[Work required]
Lines from the one with "ATOM 153 N N" up to and including the one with "ATOM 165 N N" are to be copied exactly from the records below, without their pictures.

[Records for this task]
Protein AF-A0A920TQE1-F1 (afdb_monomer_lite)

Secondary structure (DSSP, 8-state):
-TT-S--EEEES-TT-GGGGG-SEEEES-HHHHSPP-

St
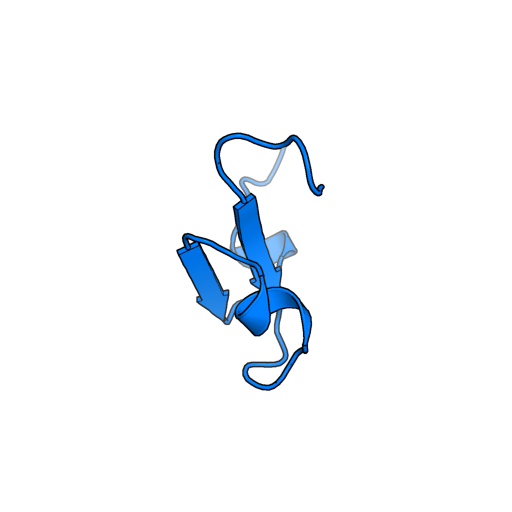ructure (mmCIF, N/CA/C/O backbone):
data_AF-A0A920TQE1-F1
#
_entry.id   AF-A0A920TQE1-F1
#
loop_
_atom_site.group_PDB
_atom_site.id
_atom_site.type_symbol
_atom_site.label_atom_id
_atom_site.label_alt_id
_atom_site.label_comp_id
_atom_site.label_asym_id
_atom_site.label_entity_id
_atom_site.label_seq_id
_atom_site.pdbx_PDB_ins_code
_atom_site.Cartn_x
_atom_site.Cartn_y
_atom_site.Cartn_z
_atom_site.occupancy
_atom_site.B_iso_or_equiv
_atom_site.auth_seq_id
_atom_site.auth_comp_id
_atom_site.auth_asym_id
_atom_site.auth_atom_id
_atom_site.pdbx_PDB_model_num
ATOM 1 N N . MET A 1 1 ? -3.316 6.838 11.024 1.00 60.62 1 MET A N 1
ATOM 2 C CA . MET A 1 1 ? -3.373 5.455 10.501 1.00 60.62 1 MET A CA 1
ATOM 3 C C . MET A 1 1 ? -4.449 4.631 11.190 1.00 
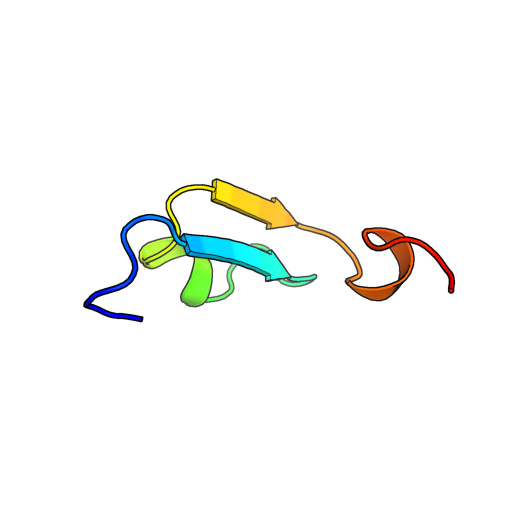60.62 1 MET A C 1
ATOM 5 O O . MET A 1 1 ? -5.380 4.267 10.501 1.00 60.62 1 MET A O 1
ATOM 9 N N . LYS A 1 2 ? -4.412 4.387 12.512 1.00 60.28 2 LYS A N 1
ATOM 10 C CA . LYS A 1 2 ? -5.448 3.565 13.185 1.00 60.28 2 LYS A CA 1
ATOM 11 C C . LYS A 1 2 ? -6.893 4.095 13.102 1.00 60.28 2 LYS A C 1
ATOM 13 O O . LYS A 1 2 ? -7.809 3.311 13.288 1.00 60.28 2 LYS A O 1
ATOM 18 N N . GLU A 1 3 ? -7.090 5.383 12.807 1.00 84.88 3 GLU A N 1
ATOM 19 C CA . GLU A 1 3 ? -8.425 5.978 12.585 1.00 84.88 3 GLU A CA 1
ATOM 20 C C . GLU A 1 3 ? -8.725 6.294 11.112 1.00 84.88 3 GLU A C 1
ATOM 22 O O . GLU A 1 3 ? -9.745 6.900 10.783 1.00 84.88 3 GLU A O 1
ATOM 27 N N . SER A 1 4 ? -7.828 5.914 10.201 1.00 92.75 4 SER A N 1
ATOM 28 C CA . SER A 1 4 ? -8.100 6.025 8.772 1.00 92.75 4 SER A CA 1
ATOM 29 C C . SER A 1 4 ? -9.185 5.013 8.412 1.00 92.75 4 SER A C 1
ATOM 31 O O . SER A 1 4 ? -9.071 3.843 8.757 1.00 92.75 4 SER A O 1
ATOM 33 N N . LYS A 1 5 ? -10.235 5.458 7.711 1.00 95.44 5 LYS A N 1
ATOM 34 C CA . LYS A 1 5 ? -11.294 4.555 7.232 1.00 95.44 5 LYS A CA 1
ATOM 35 C C . LYS A 1 5 ? -10.793 3.573 6.176 1.00 95.44 5 LYS A C 1
ATOM 37 O O . LYS A 1 5 ? -11.338 2.485 6.088 1.00 95.44 5 LYS A O 1
ATOM 42 N N . ILE A 1 6 ? -9.831 4.010 5.362 1.00 96.25 6 ILE A N 1
ATOM 43 C CA . ILE A 1 6 ? -9.199 3.234 4.295 1.00 96.25 6 ILE A CA 1
ATOM 44 C C . ILE A 1 6 ? -7.707 3.575 4.271 1.00 96.25 6 ILE A C 1
ATOM 46 O O . ILE A 1 6 ? -7.333 4.749 4.376 1.00 96.25 6 ILE A O 1
ATOM 50 N N . ILE A 1 7 ? -6.871 2.556 4.118 1.00 96.56 7 ILE A N 1
ATOM 51 C CA . ILE A 1 7 ? -5.420 2.628 3.981 1.00 96.56 7 ILE A CA 1
ATOM 52 C C . ILE A 1 7 ? -5.039 2.003 2.634 1.00 96.56 7 ILE A C 1
ATOM 54 O O . ILE A 1 7 ? -5.311 0.832 2.380 1.00 96.56 7 ILE A O 1
ATOM 58 N N . VAL A 1 8 ? -4.383 2.789 1.777 1.00 97.06 8 VAL A N 1
ATOM 59 C CA . VAL A 1 8 ? -3.811 2.331 0.501 1.00 97.06 8 VAL A CA 1
ATOM 60 C C . VAL A 1 8 ? -2.293 2.421 0.599 1.00 97.06 8 VAL A C 1
ATOM 62 O O . VAL A 1 8 ? -1.764 3.480 0.942 1.00 97.06 8 VAL A O 1
ATOM 65 N N . ALA A 1 9 ? -1.599 1.323 0.313 1.00 97.38 9 ALA A N 1
ATOM 66 C CA . ALA A 1 9 ? -0.144 1.249 0.339 1.00 97.38 9 ALA A CA 1
ATOM 67 C C . ALA A 1 9 ? 0.426 1.078 -1.076 1.00 97.38 9 ALA A C 1
ATOM 69 O O . ALA A 1 9 ? -0.025 0.215 -1.824 1.00 97.38 9 ALA A O 1
ATOM 70 N N . ILE A 1 10 ? 1.441 1.879 -1.415 1.00 98.00 10 ILE A N 1
ATOM 71 C CA . ILE A 1 10 ? 2.284 1.709 -2.607 1.00 98.00 10 ILE A CA 1
ATOM 72 C C . ILE A 1 10 ? 3.718 1.541 -2.105 1.00 98.00 10 ILE A C 1
ATOM 74 O O . ILE A 1 10 ? 4.230 2.426 -1.415 1.00 98.00 10 ILE A O 1
ATOM 78 N N . ASN A 1 11 ? 4.349 0.406 -2.392 1.00 97.94 11 ASN A N 1
ATOM 79 C CA . ASN A 1 11 ? 5.728 0.134 -1.989 1.00 97.94 11 ASN A CA 1
ATOM 80 C C . ASN A 1 11 ? 6.422 -0.746 -3.033 1.00 97.94 11 ASN A C 1
ATOM 82 O O . ASN A 1 11 ? 5.773 -1.571 -3.656 1.00 97.94 11 ASN A O 1
ATOM 86 N N . LYS A 1 12 ? 7.735 -0.596 -3.206 1.00 97.69 12 LYS A N 1
ATOM 87 C CA . LYS A 1 12 ? 8.535 -1.470 -4.078 1.00 97.69 12 LYS A CA 1
ATOM 88 C C . LYS A 1 12 ? 8.810 -2.835 -3.459 1.00 97.69 12 LYS A C 1
ATOM 90 O O . LYS A 1 12 ? 9.107 -3.776 -4.179 1.00 97.69 12 LYS A O 1
ATOM 95 N N . ASP A 1 13 ? 8.811 -2.900 -2.133 1.00 97.75 13 ASP A N 1
ATOM 96 C CA . ASP A 1 13 ? 9.053 -4.121 -1.378 1.00 97.75 13 ASP A CA 1
ATOM 97 C C . ASP A 1 13 ? 7.718 -4.802 -1.069 1.00 97.75 13 ASP A C 1
ATOM 99 O O . ASP A 1 13 ? 6.966 -4.322 -0.217 1.00 97.75 13 ASP A O 1
ATOM 103 N N . GLY A 1 14 ? 7.439 -5.912 -1.760 1.00 95.94 14 GLY A N 1
ATOM 104 C CA . GLY A 1 14 ? 6.245 -6.743 -1.577 1.00 95.94 14 GLY A CA 1
ATOM 105 C C . GLY A 1 14 ? 6.109 -7.368 -0.182 1.00 95.94 14 GLY A C 1
ATOM 106 O O . GLY A 1 14 ? 5.005 -7.729 0.224 1.00 95.94 14 GLY A O 1
ATOM 107 N N . GLU A 1 15 ? 7.195 -7.449 0.591 1.00 97.00 15 GLU A N 1
ATOM 108 C CA . GLU A 1 15 ? 7.197 -7.996 1.954 1.00 97.00 15 GLU A CA 1
ATOM 109 C C . GLU A 1 15 ? 7.100 -6.904 3.034 1.00 97.00 15 GLU A C 1
ATOM 111 O O . GLU A 1 15 ? 7.132 -7.191 4.236 1.00 97.00 15 GLU A O 1
ATOM 116 N N . ALA A 1 16 ? 6.939 -5.638 2.633 1.00 97.81 16 ALA A N 1
ATOM 117 C CA . ALA A 1 16 ? 6.918 -4.517 3.557 1.00 97.81 16 ALA A CA 1
ATOM 118 C C . ALA A 1 16 ? 5.787 -4.652 4.607 1.00 97.81 16 ALA A C 1
ATOM 120 O O . ALA A 1 16 ? 4.615 -4.825 4.247 1.00 97.81 16 ALA A O 1
ATOM 121 N N . PRO A 1 17 ? 6.066 -4.439 5.913 1.00 97.31 17 PRO A N 1
ATOM 122 C CA . PRO A 1 17 ? 5.074 -4.590 6.984 1.00 97.31 17 PRO A CA 1
ATOM 123 C C . PRO A 1 17 ? 3.813 -3.728 6.836 1.00 97.31 17 PRO A C 1
ATOM 125 O O . PRO A 1 17 ? 2.786 -4.035 7.438 1.00 97.31 17 PRO A O 1
ATOM 128 N N . ILE A 1 18 ? 3.860 -2.654 6.041 1.00 95.88 18 ILE A N 1
ATOM 129 C CA . ILE A 1 18 ? 2.711 -1.774 5.787 1.00 95.88 18 ILE A CA 1
ATOM 130 C C . ILE A 1 18 ? 1.537 -2.520 5.139 1.00 95.88 18 ILE A C 1
ATOM 132 O O . ILE A 1 18 ? 0.385 -2.193 5.420 1.00 95.88 18 ILE A O 1
ATOM 136 N N . PHE A 1 19 ? 1.808 -3.557 4.340 1.00 96.88 19 PHE A N 1
ATOM 137 C CA . PHE A 1 19 ? 0.76
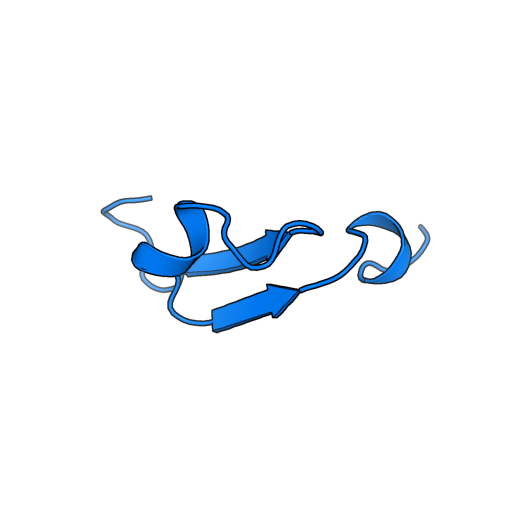1 -4.355 3.705 1.00 96.88 19 PHE A CA 1
ATOM 138 C C . PHE A 1 19 ? -0.066 -5.161 4.708 1.00 96.88 19 PHE A C 1
ATOM 140 O O . PHE A 1 19 ? -1.217 -5.472 4.430 1.00 96.88 19 PHE A O 1
ATOM 147 N N . SER A 1 20 ? 0.460 -5.419 5.912 1.00 96.00 20 SER A N 1
ATOM 148 C CA . SER A 1 20 ? -0.303 -6.082 6.980 1.00 96.00 20 SER A CA 1
ATOM 149 C C . SER A 1 20 ? -1.412 -5.213 7.582 1.00 96.00 20 SER A C 1
ATOM 151 O O . SER A 1 20 ? -2.288 -5.730 8.273 1.00 96.00 20 SER A O 1
ATOM 153 N N . VAL A 1 21 ? -1.378 -3.897 7.342 1.00 95.25 21 VAL A N 1
ATOM 154 C CA . VAL A 1 21 ? -2.353 -2.937 7.879 1.00 95.25 21 VAL A CA 1
ATOM 155 C C . VAL A 1 21 ? -3.104 -2.169 6.790 1.00 95.25 21 VAL A C 1
ATOM 157 O O . VAL A 1 21 ? -3.881 -1.279 7.124 1.00 95.25 21 VAL A O 1
ATOM 160
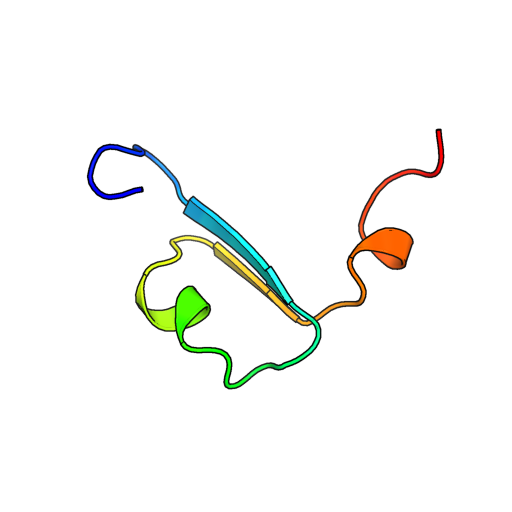 N N . ALA A 1 22 ? -2.859 -2.461 5.510 1.00 96.56 22 ALA A N 1
ATOM 161 C CA . ALA A 1 22 ? -3.485 -1.774 4.385 1.00 96.56 22 ALA A CA 1
ATOM 162 C C . ALA A 1 22 ? -4.714 -2.536 3.874 1.00 96.56 22 ALA A C 1
ATOM 164 O O . ALA A 1 22 ? -4.702 -3.761 3.804 1.00 96.56 22 ALA A O 1
ATOM 165 N N . ASP A 1 23 ? -5.752 -1.807 3.466 1.00 97.12 23 ASP A N 1
ATOM 166 C CA . ASP A 1 23 ? -6.933 -2.392 2.818 1.00 97.12 23 ASP A CA 1
ATOM 167 C C . ASP A 1 23 ? -6.645 -2.736 1.351 1.00 97.12 23 ASP A C 1
ATOM 169 O O . ASP A 1 23 ? -7.157 -3.716 0.815 1.00 97.12 23 ASP A O 1
ATOM 173 N N . TYR A 1 24 ? -5.798 -1.927 0.706 1.00 97.62 24 TYR A N 1
ATOM 174 C CA . TYR A 1 24
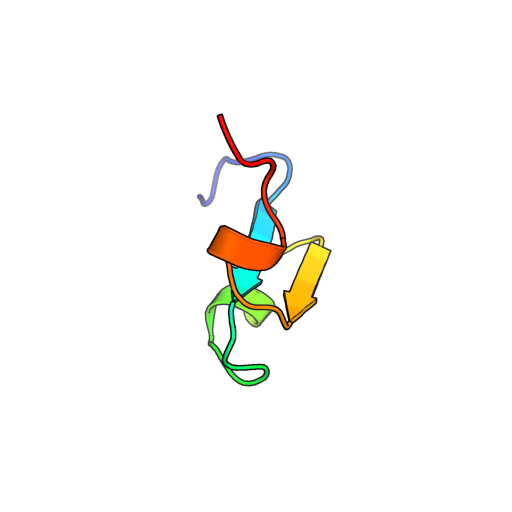 ? -5.334 -2.129 -0.663 1.00 97.62 24 TYR A CA 1
ATOM 175 C C . TYR A 1 24 ? -3.822 -1.923 -0.737 1.00 97.62 24 TYR A C 1
ATOM 177 O O . TYR A 1 24 ? -3.288 -0.967 -0.169 1.00 97.62 24 TYR A O 1
ATOM 185 N N . GLY A 1 25 ? -3.139 -2.801 -1.469 1.00 97.12 25 GLY A N 1
ATOM 186 C CA . GLY A 1 25 ? -1.698 -2.739 -1.692 1.00 97.12 25 GLY A CA 1
ATOM 187 C C . GLY A 1 25 ? -1.349 -2.787 -3.177 1.00 97.12 25 GLY A C 1
ATOM 188 O O . GLY A 1 25 ? -1.949 -3.555 -3.926 1.00 97.12 25 GLY A O 1
ATOM 189 N N . LEU A 1 26 ? -0.376 -1.974 -3.585 1.00 98.06 26 LEU A N 1
ATOM 190 C CA . LEU A 1 26 ? 0.258 -2.006 -4.899 1.00 98.06 26 LEU A CA 1
ATOM 191 C C . LEU A 1 26 ? 1.774 -2.152 -4.718 1.00 98.06 26 LEU A C 1
ATOM 193 O O . LEU A 1 26 ? 2.418 -1.283 -4.125 1.00 98.06 26 LEU A O 1
ATOM 197 N N . GLU A 1 27 ? 2.338 -3.238 -5.245 1.00 98.00 27 GLU A N 1
ATOM 198 C CA . GLU A 1 27 ? 3.787 -3.416 -5.339 1.00 98.00 27 GLU A CA 1
ATOM 199 C C . GLU A 1 27 ? 4.308 -2.682 -6.584 1.00 98.00 27 GLU A C 1
ATOM 201 O O . GLU A 1 27 ? 4.146 -3.161 -7.706 1.00 98.00 27 GLU A O 1
ATOM 206 N N . ALA A 1 28 ? 4.845 -1.474 -6.402 1.00 97.62 28 ALA A N 1
ATOM 207 C CA . ALA A 1 28 ? 5.322 -0.623 -7.491 1.00 97.62 28 ALA A CA 1
ATOM 208 C C . ALA A 1 28 ? 6.294 0.465 -7.010 1.00 97.62 28 ALA A C 1
ATOM 210 O O . ALA A 1 28 ? 6.327 0.843 -5.834 1.00 97.62 28 ALA A O 1
ATOM 211 N N . ASP A 1 29 ? 7.055 1.027 -7.953 1.00 96.69 29 ASP A N 1
ATOM 212 C CA . ASP A 1 29 ? 7.740 2.300 -7.749 1.00 96.69 29 ASP A CA 1
ATOM 213 C C . ASP A 1 29 ? 6.714 3.430 -7.560 1.00 96.69 29 ASP A C 1
ATOM 215 O O . ASP A 1 29 ? 5.781 3.588 -8.345 1.00 96.69 29 ASP A O 1
ATOM 219 N N . LEU A 1 30 ? 6.889 4.222 -6.498 1.00 94.94 30 LEU A N 1
ATOM 220 C CA . LEU A 1 30 ? 5.978 5.313 -6.145 1.00 94.94 30 LEU A CA 1
ATOM 221 C C . LEU A 1 30 ? 5.894 6.401 -7.228 1.00 94.94 30 LEU A C 1
ATOM 223 O O . LEU A 1 30 ? 4.814 6.936 -7.467 1.00 94.94 30 LEU A O 1
ATOM 227 N N . PHE A 1 31 ? 7.021 6.752 -7.845 1.00 94.44 31 PHE A N 1
ATOM 228 C CA . PHE A 1 31 ? 7.114 7.798 -8.862 1.00 94.44 31 PHE A CA 1
ATOM 229 C C . PHE A 1 31 ? 6.628 7.318 -10.231 1.00 94.44 31 PHE A C 1
ATOM 231 O O . PHE A 1 31 ? 6.175 8.132 -11.024 1.00 94.44 31 PHE A O 1
ATOM 238 N N . GLU A 1 32 ? 6.681 6.014 -10.503 1.00 94.75 32 GLU A N 1
ATOM 239 C CA . GLU A 1 32 ? 6.050 5.431 -11.694 1.
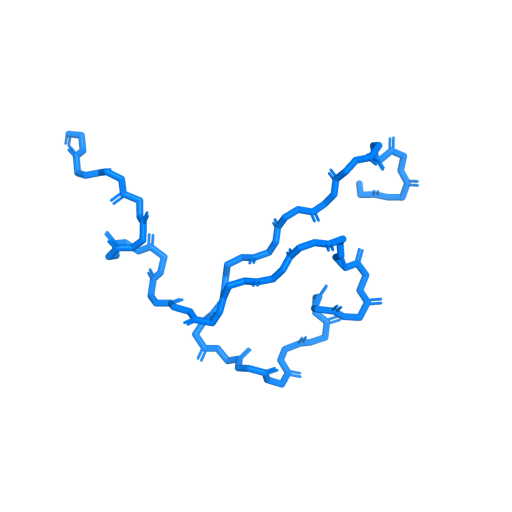00 94.75 32 GLU A CA 1
ATOM 240 C C . GLU A 1 32 ? 4.531 5.269 -11.520 1.00 94.75 32 GLU A C 1
ATOM 242 O O . GLU A 1 32 ? 3.773 5.442 -12.473 1.00 94.75 32 GLU A O 1
ATOM 247 N N . ALA A 1 33 ? 4.076 4.941 -10.305 1.00 95.12 33 ALA A N 1
ATOM 248 C CA . ALA A 1 33 ? 2.665 4.705 -10.000 1.00 95.12 33 ALA A CA 1
ATOM 249 C C . ALA A 1 33 ? 1.829 5.992 -9.889 1.00 95.12 33 ALA A C 1
ATOM 251 O O . ALA A 1 33 ? 0.606 5.946 -10.052 1.00 95.12 33 ALA A O 1
ATOM 252 N N . LEU A 1 34 ? 2.457 7.131 -9.584 1.00 94.56 34 LEU A N 1
ATOM 253 C CA . LEU A 1 34 ? 1.785 8.425 -9.474 1.00 94.56 34 LEU A CA 1
ATOM 254 C C . LEU A 1 34 ? 1.944 9.261 -10.754 1.00 94.56 34 LEU A C 1
ATOM 256 O O . LEU A 1 34 ? 2.951 9.147 -11.449 1.00 94.56 34 LEU A O 1
ATOM 260 N N . PRO A 1 35 ? 0.977 10.141 -11.076 1.00 93.94 35 PRO A N 1
ATOM 261 C CA . PRO A 1 35 ? 1.119 11.067 -12.192 1.00 93.94 35 PRO A CA 1
ATOM 262 C C . PRO A 1 35 ? 2.339 11.978 -12.025 1.00 93.94 35 PRO A C 1
ATOM 264 O O . PRO A 1 35 ? 2.572 12.525 -10.946 1.00 93.94 35 PRO A O 1
ATOM 267 N N . ASN A 1 36 ? 3.061 12.204 -13.121 1.00 87.25 36 ASN A N 1
ATOM 268 C CA . ASN A 1 36 ? 4.044 13.278 -13.195 1.00 87.25 36 ASN A CA 1
ATOM 269 C C . ASN A 1 36 ? 3.291 14.617 -13.244 1.00 87.25 36 ASN A C 1
ATOM 271 O O . ASN A 1 36 ? 2.513 14.841 -14.175 1.00 87.25 36 ASN A O 1
ATOM 275 N N . PHE A 1 37 ? 3.489 15.464 -12.232 1.00 75.00 37 PHE A N 1
ATOM 276 C CA . PHE A 1 37 ? 2.973 16.837 -12.190 1.00 75.00 37 PHE A CA 1
ATOM 277 C C . PHE A 1 37 ? 3.987 17.826 -12.764 1.00 75.00 37 PHE A C 1
ATOM 279 O O . PHE A 1 37 ? 5.198 17.638 -12.507 1.00 75.00 37 PHE A O 1
#

Sequence (37 aa):
MKESKIIVAINKDGEAPIFSVADYGLEADLFEALPNF

Foldseek 3Di:
DVPDPAAEEEECDPPDCSVVVHPYYDNDDPVVVDDDD

pLDDT: mean 93.34, std 8.96, range [60.28, 98.06]

Radius of gyration: 10.74 Å; chains: 1; bounding box: 20×25×26 Å

[Result below]
ATOM 153 N N . VAL A 1 21 ? -1.378 -3.897 7.342 1.00 95.25 21 VAL A N 1
ATOM 154 C CA . VAL A 1 21 ? -2.353 -2.937 7.879 1.00 95.25 21 VAL A CA 1
ATOM 155 C C . VAL A 1 21 ? -3.104 -2.169 6.790 1.00 95.25 21 VAL A C 1
ATOM 157 O O . VAL A 1 21 ? -3.881 -1.279 7.124 1.00 95.25 21 VAL A O 1
ATOM 160
 N N . ALA A 1 22 ? -2.859 -2.461 5.510 1.00 96.56 22 ALA A N 1
ATOM 161 C CA . ALA A 1 22 ? -3.485 -1.774 4.385 1.00 96.56 22 ALA A CA 1
ATOM 162 C C . ALA A 1 22 ? -4.714 -2.536 3.874 1.00 96.56 22 ALA A C 1
ATOM 164 O O . ALA A 1 22 ? -4.702 -3.761 3.804 1.00 96.56 22 ALA A O 1
ATOM 165 N N . ASP A 1 23 ? -5.752 -1.807 3.466 1.00 97.12 23 ASP A N 1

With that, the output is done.